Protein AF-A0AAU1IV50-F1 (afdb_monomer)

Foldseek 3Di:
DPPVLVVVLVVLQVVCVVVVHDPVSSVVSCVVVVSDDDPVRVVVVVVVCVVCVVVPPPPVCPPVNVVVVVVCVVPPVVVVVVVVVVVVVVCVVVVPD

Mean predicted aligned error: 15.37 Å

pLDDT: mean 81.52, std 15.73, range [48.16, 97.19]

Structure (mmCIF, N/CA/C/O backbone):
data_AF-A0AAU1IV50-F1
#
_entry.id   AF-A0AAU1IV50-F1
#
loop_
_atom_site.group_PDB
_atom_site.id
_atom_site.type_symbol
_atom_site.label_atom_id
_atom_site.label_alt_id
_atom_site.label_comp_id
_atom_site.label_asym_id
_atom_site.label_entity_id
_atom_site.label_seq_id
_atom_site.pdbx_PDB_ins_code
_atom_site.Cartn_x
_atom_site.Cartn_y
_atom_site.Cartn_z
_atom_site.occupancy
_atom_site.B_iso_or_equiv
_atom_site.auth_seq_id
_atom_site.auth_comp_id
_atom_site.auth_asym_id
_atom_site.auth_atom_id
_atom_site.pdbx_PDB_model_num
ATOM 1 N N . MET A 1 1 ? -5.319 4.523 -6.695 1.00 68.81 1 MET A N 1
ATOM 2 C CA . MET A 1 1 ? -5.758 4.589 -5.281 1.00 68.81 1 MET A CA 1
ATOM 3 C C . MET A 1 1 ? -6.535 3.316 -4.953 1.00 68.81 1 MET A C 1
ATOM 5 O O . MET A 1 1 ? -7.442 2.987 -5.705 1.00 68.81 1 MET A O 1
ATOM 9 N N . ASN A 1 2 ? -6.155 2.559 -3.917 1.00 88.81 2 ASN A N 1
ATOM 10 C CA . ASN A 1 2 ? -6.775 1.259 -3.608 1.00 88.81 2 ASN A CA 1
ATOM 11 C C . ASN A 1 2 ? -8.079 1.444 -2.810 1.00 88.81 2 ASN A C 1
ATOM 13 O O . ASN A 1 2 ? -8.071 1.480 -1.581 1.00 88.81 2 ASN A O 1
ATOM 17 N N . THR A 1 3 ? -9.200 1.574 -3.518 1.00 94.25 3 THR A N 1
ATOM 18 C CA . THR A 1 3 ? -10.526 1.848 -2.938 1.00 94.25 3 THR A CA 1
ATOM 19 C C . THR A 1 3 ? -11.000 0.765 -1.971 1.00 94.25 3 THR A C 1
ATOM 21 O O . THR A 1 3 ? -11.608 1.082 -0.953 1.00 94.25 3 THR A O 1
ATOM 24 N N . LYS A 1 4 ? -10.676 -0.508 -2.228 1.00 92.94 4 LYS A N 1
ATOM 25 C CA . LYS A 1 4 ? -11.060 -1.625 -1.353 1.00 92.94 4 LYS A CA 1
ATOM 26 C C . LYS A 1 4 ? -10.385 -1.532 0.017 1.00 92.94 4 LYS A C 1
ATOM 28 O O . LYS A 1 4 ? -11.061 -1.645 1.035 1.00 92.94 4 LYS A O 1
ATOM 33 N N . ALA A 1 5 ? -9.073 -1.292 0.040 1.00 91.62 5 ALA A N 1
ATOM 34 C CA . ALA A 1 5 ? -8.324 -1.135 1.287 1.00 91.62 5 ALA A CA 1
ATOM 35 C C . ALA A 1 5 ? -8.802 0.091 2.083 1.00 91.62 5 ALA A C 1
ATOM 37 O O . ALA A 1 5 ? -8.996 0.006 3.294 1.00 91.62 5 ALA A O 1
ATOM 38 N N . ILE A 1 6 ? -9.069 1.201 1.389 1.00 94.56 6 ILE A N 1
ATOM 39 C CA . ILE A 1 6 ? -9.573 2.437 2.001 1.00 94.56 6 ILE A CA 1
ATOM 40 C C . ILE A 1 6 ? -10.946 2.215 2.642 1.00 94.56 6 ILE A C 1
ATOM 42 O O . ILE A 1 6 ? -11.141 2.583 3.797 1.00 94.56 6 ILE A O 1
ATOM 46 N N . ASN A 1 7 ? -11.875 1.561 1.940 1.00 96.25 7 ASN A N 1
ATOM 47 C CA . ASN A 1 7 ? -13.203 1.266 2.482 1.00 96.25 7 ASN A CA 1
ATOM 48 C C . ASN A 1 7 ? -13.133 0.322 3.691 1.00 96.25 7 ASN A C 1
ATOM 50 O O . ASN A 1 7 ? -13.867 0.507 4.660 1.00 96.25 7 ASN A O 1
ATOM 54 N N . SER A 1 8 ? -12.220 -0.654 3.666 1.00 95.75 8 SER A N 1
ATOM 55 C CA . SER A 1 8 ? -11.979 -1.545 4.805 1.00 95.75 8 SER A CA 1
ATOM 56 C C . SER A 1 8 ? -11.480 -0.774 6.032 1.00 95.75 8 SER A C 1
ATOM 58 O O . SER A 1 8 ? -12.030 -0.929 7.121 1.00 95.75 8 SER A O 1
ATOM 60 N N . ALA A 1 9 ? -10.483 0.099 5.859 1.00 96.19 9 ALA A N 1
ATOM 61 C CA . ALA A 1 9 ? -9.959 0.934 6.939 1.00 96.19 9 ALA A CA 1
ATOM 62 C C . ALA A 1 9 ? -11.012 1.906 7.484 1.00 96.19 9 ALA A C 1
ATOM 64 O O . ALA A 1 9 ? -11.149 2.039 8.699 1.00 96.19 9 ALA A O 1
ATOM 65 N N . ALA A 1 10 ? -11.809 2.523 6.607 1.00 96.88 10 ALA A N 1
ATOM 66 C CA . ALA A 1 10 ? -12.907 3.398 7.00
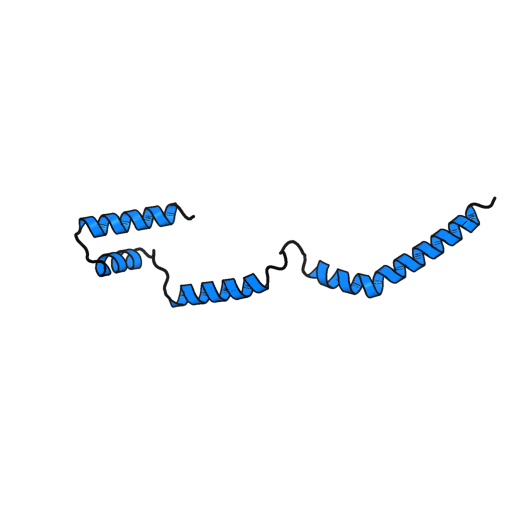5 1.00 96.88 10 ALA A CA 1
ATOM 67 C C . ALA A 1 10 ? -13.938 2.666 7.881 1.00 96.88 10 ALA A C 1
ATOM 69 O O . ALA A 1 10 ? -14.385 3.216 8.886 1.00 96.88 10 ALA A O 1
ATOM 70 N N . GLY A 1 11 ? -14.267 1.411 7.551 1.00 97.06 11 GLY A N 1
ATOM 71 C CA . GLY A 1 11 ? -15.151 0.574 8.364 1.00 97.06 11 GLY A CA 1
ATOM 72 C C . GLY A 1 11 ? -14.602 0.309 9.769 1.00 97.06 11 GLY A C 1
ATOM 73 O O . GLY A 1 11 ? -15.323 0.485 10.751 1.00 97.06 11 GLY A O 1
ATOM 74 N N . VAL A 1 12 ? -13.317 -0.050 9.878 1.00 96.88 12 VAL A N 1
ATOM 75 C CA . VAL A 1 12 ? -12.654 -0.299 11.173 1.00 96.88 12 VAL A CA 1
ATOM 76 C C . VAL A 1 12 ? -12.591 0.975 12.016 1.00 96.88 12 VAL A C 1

--------------------------------------------------

**TASK STATEMENT**
Quote the material above exactly, from the line holding "ATOM 61 C CA" through its last line, including both. Omit the pictures.

**SOLUTION BELOW**
ATOM 61 C CA . ALA A 1 9 ? -9.959 0.934 6.939 1.00 96.19 9 ALA A CA 1
ATOM 62 C C . ALA A 1 9 ? -11.012 1.906 7.484 1.00 96.19 9 ALA A C 1
ATOM 64 O O . ALA A 1 9 ? -11.149 2.039 8.699 1.00 96.19 9 ALA A O 1
ATOM 65 N N . ALA A 1 10 ? -11.809 2.523 6.607 1.00 96.88 10 ALA A N 1
ATOM 66 C CA . ALA A 1 10 ? -12.907 3.398 7.00
5 1.00 96.88 10 ALA A CA 1
ATOM 67 C C . ALA A 1 10 ? -13.938 2.666 7.881 1.00 96.88 10 ALA A C 1
ATOM 69 O O . ALA A 1 10 ? -14.385 3.216 8.886 1.00 96.88 10 ALA A O 1
ATOM 70 N N . GLY A 1 11 ? -14.267 1.411 7.551 1.00 97.06 11 GLY A N 1
ATOM 71 C CA . GLY A 1 11 ? -15.151 0.574 8.364 1.00 97.06 11 GLY A CA 1
ATOM 72 C C . GLY A 1 11 ? -14.602 0.309 9.769 1.00 97.06 11 GLY A C 1
ATOM 73 O O . GLY A 1 11 ? -15.323 0.485 10.751 1.00 97.06 11 GLY A O 1
ATOM 74 N N . VAL A 1 12 ? -13.317 -0.050 9.878 1.00 96.88 12 VAL A N 1
ATOM 75 C CA . VAL A 1 12 ? -12.654 -0.299 11.173 1.00 96.88 12 VAL A CA 1
ATOM 76 C C . VAL A 1 12 ? -12.591 0.975 12.016 1.00 96.88 12 VAL A C 1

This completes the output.